[Record excerpts — start]

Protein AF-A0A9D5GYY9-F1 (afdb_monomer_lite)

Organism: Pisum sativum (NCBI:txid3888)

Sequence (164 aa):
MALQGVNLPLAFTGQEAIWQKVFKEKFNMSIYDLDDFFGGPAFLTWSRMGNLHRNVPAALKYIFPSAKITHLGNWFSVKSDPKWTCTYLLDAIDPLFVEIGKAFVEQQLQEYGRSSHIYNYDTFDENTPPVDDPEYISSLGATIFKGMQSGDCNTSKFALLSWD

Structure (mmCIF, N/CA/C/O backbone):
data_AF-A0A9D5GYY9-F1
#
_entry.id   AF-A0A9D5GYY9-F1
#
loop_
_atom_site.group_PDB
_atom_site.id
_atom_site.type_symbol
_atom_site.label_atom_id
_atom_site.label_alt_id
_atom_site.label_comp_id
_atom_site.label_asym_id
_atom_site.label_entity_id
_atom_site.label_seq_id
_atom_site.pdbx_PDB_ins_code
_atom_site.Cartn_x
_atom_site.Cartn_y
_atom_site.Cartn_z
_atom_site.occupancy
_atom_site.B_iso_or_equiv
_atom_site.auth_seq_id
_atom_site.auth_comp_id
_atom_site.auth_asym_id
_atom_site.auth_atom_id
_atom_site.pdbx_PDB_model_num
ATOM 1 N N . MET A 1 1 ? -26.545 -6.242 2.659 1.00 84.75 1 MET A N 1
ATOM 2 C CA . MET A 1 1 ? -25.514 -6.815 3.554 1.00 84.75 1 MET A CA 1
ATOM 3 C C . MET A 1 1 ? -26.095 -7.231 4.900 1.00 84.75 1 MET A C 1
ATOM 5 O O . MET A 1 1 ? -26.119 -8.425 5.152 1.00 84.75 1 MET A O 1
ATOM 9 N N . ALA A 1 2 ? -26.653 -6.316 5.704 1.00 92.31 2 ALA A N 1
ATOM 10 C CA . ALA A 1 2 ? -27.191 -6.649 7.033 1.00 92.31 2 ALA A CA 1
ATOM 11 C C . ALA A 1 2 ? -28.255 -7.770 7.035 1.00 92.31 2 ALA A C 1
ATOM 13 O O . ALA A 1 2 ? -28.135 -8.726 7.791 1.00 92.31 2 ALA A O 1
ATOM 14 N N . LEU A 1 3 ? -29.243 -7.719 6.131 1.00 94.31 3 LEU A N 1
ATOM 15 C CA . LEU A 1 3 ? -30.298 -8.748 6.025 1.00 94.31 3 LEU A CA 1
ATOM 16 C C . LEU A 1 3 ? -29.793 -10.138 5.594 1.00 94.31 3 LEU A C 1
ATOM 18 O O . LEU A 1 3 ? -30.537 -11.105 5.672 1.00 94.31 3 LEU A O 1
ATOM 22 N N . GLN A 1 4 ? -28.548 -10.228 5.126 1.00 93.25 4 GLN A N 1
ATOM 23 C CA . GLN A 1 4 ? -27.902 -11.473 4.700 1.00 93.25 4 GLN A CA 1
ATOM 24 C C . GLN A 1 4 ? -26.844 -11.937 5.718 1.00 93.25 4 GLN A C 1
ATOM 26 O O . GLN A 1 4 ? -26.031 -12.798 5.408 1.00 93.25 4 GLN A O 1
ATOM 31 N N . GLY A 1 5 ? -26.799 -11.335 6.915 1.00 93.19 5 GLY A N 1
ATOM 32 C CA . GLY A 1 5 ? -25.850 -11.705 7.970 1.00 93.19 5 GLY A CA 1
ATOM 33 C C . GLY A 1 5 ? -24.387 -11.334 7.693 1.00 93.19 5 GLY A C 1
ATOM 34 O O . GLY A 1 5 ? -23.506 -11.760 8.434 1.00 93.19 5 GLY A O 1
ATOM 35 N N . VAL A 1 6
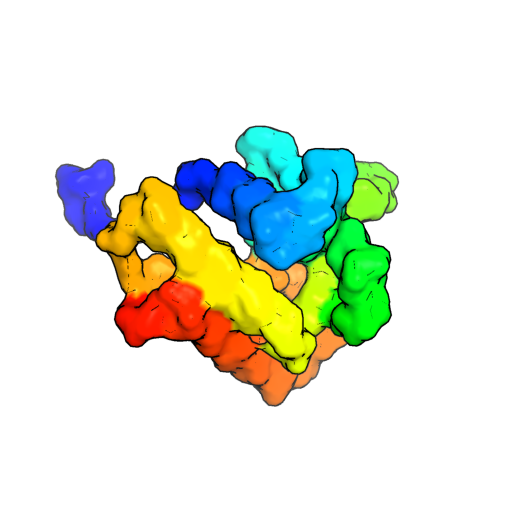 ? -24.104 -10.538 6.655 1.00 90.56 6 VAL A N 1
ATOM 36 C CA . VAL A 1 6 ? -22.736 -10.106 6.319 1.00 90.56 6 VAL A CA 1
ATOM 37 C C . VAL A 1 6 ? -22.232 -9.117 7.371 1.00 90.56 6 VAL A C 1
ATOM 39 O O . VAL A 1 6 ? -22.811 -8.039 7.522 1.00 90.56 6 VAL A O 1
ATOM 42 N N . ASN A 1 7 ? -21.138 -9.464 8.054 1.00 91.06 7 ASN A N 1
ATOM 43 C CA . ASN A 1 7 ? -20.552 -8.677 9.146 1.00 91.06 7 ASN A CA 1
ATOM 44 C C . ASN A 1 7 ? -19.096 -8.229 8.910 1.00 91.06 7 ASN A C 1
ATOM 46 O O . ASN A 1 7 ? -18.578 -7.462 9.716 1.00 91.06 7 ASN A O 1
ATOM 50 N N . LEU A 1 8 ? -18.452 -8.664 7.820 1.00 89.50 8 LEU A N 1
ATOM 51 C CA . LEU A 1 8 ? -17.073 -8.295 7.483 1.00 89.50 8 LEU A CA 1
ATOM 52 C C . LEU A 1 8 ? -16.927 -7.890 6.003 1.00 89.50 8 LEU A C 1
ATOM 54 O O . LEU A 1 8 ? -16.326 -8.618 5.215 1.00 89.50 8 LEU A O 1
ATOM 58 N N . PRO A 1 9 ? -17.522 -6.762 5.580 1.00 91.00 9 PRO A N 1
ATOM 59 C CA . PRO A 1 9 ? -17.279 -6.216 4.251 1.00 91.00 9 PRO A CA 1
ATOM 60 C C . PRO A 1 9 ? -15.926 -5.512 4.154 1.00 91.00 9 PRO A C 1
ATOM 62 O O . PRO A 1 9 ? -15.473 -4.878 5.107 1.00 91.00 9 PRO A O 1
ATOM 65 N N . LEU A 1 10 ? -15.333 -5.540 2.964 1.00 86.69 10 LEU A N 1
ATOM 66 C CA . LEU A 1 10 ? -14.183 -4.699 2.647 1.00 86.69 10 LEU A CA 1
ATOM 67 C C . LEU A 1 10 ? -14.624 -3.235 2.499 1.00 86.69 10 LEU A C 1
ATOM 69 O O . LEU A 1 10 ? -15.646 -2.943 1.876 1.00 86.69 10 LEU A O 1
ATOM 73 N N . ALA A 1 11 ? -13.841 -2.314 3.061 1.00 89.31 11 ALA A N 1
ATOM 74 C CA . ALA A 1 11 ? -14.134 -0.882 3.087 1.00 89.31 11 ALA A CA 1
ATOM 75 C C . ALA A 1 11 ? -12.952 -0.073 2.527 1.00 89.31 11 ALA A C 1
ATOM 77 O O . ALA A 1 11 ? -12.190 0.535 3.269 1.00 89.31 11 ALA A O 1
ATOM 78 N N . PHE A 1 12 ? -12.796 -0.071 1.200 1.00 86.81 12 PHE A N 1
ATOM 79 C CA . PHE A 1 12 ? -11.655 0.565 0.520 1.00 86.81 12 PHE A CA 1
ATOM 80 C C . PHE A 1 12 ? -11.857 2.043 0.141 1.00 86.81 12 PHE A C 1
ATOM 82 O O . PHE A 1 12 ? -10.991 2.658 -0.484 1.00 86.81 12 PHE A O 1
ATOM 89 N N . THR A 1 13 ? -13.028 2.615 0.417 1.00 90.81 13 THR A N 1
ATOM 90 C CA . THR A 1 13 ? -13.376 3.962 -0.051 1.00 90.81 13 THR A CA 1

[Record excerpts — finish]
[Record excerpts — start]

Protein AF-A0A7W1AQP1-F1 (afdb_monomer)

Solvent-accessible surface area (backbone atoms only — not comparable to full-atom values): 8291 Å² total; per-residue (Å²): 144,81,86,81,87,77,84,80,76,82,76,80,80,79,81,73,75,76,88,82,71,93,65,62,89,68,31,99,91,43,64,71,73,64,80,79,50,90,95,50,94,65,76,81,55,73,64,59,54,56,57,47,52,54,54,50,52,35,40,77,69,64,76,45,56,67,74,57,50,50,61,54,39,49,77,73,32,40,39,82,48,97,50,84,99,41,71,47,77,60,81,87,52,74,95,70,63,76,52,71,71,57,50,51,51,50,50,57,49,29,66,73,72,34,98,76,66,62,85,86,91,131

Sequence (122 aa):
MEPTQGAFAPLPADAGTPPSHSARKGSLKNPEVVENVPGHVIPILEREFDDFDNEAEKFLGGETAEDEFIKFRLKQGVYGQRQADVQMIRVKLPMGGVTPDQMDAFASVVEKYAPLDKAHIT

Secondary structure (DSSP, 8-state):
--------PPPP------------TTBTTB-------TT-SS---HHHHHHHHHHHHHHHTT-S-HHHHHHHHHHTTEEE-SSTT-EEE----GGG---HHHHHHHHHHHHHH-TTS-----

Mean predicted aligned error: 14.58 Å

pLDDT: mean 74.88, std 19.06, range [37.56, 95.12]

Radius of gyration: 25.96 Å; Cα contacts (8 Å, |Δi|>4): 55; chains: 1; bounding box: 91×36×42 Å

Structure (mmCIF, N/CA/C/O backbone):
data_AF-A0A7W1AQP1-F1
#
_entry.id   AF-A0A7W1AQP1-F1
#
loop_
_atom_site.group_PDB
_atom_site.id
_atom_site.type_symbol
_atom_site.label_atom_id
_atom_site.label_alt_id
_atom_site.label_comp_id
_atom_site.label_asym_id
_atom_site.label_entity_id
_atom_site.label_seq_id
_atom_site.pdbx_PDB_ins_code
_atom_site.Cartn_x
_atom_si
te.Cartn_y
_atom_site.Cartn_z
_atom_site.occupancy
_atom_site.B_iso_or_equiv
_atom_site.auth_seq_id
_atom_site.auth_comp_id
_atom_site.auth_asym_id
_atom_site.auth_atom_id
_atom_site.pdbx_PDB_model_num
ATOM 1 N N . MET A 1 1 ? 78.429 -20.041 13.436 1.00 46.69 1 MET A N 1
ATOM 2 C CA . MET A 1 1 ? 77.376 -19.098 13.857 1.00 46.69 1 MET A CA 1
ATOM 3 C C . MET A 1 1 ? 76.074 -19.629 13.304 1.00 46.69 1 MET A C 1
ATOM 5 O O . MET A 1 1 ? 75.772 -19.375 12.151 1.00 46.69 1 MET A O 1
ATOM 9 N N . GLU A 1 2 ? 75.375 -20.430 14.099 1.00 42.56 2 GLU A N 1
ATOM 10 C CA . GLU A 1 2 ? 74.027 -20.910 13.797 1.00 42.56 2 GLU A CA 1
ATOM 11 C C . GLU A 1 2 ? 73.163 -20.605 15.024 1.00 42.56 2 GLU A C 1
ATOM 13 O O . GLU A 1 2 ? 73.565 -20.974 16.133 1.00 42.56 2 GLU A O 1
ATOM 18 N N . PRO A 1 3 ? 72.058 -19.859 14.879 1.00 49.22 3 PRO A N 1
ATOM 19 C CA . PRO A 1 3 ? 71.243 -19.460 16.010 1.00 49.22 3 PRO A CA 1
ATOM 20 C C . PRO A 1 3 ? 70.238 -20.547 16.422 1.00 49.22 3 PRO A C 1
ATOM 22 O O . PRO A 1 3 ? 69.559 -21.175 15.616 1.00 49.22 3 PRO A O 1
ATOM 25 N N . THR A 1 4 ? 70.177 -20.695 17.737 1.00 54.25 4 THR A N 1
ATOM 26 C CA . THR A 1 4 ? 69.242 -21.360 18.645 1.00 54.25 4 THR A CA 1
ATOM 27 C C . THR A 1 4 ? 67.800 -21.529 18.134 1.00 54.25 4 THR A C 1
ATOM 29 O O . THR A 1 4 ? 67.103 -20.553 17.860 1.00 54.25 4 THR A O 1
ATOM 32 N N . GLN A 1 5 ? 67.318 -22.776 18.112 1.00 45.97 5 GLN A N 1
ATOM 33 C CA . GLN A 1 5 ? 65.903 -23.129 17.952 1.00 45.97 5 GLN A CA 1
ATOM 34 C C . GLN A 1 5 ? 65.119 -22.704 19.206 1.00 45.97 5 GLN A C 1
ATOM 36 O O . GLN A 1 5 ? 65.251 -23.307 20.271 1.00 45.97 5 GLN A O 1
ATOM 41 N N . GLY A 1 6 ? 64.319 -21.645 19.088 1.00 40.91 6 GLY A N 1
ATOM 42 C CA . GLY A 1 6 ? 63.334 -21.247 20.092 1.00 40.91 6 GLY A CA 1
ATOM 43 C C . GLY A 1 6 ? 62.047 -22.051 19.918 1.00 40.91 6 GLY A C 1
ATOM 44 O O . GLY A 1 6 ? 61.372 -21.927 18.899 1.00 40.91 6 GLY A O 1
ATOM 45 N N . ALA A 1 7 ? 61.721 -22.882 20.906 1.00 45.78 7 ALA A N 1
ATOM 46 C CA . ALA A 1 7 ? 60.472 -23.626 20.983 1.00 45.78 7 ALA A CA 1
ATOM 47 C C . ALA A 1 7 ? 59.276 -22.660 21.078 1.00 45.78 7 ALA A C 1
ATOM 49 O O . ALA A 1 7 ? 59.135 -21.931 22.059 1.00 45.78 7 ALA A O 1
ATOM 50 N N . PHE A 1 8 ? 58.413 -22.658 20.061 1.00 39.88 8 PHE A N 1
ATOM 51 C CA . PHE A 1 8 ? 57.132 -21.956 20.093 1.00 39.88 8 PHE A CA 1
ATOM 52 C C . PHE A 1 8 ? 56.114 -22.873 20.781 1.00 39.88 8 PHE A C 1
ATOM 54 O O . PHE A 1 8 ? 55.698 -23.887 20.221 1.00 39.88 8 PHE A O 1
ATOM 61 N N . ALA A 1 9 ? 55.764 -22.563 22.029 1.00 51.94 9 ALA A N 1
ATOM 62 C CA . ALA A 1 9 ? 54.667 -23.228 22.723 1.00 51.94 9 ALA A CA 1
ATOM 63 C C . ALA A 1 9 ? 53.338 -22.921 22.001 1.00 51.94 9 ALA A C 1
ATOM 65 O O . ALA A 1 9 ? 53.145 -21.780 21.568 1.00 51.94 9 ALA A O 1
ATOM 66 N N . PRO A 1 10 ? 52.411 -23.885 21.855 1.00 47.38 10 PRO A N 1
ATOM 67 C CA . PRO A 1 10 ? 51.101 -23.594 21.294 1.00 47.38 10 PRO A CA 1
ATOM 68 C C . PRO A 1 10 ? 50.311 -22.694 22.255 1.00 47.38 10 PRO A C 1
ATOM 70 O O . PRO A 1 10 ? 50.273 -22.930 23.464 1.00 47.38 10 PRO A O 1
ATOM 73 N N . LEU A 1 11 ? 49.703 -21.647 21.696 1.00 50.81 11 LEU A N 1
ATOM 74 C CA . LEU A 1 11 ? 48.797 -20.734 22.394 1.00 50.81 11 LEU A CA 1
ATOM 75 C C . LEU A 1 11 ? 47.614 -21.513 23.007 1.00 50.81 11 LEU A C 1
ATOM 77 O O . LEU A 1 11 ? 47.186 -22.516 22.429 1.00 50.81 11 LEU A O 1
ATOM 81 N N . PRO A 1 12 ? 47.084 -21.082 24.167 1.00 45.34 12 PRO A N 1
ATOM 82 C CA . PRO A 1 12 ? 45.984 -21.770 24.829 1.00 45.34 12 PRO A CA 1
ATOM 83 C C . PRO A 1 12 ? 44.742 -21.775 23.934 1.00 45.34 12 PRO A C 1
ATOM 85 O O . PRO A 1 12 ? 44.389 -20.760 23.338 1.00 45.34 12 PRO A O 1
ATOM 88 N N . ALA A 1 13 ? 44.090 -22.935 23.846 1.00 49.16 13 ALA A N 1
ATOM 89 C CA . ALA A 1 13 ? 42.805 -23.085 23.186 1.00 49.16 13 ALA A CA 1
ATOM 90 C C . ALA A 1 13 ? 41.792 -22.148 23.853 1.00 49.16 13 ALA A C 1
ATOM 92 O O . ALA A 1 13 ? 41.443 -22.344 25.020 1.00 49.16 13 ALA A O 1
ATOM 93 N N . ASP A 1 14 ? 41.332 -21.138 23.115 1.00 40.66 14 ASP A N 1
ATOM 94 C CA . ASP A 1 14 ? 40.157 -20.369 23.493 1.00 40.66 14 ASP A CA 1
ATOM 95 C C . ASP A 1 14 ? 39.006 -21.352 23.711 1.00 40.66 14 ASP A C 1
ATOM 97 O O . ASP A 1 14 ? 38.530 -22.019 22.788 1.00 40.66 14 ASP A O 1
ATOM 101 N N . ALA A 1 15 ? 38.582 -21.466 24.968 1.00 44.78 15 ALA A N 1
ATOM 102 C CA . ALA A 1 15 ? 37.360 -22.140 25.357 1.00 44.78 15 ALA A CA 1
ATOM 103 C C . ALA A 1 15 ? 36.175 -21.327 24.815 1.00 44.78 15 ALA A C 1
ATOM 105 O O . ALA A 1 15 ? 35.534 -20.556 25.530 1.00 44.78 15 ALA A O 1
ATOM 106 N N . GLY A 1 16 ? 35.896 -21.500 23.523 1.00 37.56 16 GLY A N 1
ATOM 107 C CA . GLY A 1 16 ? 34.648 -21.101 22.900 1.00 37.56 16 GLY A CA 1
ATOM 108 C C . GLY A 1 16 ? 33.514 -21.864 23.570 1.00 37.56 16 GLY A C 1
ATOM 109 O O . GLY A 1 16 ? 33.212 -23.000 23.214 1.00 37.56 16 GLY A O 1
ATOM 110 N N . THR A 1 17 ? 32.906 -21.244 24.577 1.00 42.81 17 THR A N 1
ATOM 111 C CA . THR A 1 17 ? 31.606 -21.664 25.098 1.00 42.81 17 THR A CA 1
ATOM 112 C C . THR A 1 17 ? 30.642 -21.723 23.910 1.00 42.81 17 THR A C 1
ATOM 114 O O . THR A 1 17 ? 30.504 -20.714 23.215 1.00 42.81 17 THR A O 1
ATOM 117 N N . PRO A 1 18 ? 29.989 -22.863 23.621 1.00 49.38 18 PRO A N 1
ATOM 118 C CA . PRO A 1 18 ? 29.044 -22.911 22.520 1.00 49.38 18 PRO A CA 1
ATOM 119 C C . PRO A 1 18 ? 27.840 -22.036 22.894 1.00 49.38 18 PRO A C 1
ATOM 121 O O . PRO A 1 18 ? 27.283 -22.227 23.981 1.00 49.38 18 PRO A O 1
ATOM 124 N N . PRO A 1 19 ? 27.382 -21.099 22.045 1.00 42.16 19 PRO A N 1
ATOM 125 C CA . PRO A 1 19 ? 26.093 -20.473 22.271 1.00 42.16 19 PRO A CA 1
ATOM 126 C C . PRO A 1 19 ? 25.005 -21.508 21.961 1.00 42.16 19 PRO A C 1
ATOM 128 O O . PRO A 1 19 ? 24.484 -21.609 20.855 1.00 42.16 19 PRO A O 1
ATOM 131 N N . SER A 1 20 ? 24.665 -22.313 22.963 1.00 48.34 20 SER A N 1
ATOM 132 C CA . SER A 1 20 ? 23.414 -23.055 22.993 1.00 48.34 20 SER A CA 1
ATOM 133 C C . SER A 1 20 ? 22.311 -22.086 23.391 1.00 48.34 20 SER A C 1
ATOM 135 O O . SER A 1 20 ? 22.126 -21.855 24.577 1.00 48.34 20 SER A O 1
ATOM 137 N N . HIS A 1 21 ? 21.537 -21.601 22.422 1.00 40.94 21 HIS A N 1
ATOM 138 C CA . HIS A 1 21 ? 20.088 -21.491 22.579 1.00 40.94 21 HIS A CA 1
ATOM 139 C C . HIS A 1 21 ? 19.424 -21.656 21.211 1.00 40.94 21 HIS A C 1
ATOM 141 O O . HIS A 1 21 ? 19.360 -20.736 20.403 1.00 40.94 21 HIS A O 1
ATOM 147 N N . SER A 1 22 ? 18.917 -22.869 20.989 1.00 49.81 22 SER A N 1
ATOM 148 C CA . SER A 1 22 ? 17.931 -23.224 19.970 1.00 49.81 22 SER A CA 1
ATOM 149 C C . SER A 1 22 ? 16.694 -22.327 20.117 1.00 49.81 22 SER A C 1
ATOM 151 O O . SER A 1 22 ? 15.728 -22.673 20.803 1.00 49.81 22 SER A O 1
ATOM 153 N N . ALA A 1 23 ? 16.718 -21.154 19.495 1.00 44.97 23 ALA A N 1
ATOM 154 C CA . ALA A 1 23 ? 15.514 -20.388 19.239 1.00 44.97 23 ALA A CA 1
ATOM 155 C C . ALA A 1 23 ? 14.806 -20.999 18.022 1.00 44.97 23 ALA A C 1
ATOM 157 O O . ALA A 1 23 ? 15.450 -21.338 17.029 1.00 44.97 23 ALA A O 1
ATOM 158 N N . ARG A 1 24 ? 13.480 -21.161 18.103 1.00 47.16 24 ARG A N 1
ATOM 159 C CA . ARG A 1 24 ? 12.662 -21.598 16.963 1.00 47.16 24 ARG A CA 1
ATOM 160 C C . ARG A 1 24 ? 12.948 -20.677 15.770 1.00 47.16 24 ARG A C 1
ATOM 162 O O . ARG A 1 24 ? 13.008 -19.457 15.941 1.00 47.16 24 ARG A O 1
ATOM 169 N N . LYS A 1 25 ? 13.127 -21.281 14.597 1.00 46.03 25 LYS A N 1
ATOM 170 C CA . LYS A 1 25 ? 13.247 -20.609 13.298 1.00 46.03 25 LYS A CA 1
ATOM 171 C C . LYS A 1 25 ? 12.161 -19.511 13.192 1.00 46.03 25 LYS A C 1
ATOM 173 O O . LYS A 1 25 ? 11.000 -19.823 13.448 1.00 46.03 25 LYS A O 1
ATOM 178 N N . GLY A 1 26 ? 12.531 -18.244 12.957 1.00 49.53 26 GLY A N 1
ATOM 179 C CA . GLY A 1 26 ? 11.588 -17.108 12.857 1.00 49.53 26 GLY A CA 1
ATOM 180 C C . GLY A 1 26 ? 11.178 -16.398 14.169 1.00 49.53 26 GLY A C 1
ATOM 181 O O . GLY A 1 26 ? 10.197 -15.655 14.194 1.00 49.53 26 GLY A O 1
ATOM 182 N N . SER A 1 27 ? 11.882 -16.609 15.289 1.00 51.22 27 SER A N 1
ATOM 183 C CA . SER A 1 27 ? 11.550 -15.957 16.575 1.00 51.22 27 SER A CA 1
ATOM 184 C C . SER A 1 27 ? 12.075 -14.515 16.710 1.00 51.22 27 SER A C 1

[Record excerpts — finish]

Reproduce word for word the material above, beginning with the line that contains "Protein AF-A0A9D5GYY9-F1 (afdb_monomer_lite)" and ending with the line that contains "ATOM 5 O O . MET A 1 1 ? -26.119".

Protein AF-A0A9D5GYY9-F1 (afdb_monomer_lite)

Organism: Pisum sativum (NCBI:txid3888)

Sequence (164 aa):
MALQGVNLPLAFTGQEAIWQKVFKEKFNMSIYDLDDFFGGPAFLTWSRMGNLHRNVPAALKYIFPSAKITHLGNWFSVKSDPKWTCTYLLDAIDPLFVEIGKAFVEQQLQEYGRSSHIYNYDTFDENTPPVDDPEYISSLGATIFKGMQSGDCNTSKFALLSWD

Structure (mmCIF, N/CA/C/O backbone):
data_AF-A0A9D5GYY9-F1
#
_entry.id   AF-A0A9D5GYY9-F1
#
loop_
_atom_site.group_PDB
_atom_site.id
_atom_site.type_symbol
_atom_site.label_atom_id
_atom_site.label_alt_id
_atom_site.label_comp_id
_atom_site.label_asym_id
_atom_site.label_entity_id
_atom_site.label_seq_id
_atom_site.pdbx_PDB_ins_code
_atom_site.Cartn_x
_atom_site.Cartn_y
_atom_site.Cartn_z
_atom_site.occupancy
_atom_site.B_iso_or_equiv
_atom_site.auth_seq_id
_atom_site.auth_comp_id
_atom_site.auth_asym_id
_atom_site.auth_atom_id
_atom_site.pdbx_PDB_model_num
ATOM 1 N N . MET A 1 1 ? -26.545 -6.242 2.659 1.00 84.75 1 MET A N 1
ATOM 2 C CA . MET A 1 1 ? -25.514 -6.815 3.554 1.00 84.75 1 MET A CA 1
ATOM 3 C C . MET A 1 1 ? -26.095 -7.231 4.900 1.00 84.75 1 MET A C 1
ATOM 5 O O . MET A 1 1 ? -26.119 -8.425 5.152 1.00 84.75 1 MET A O 1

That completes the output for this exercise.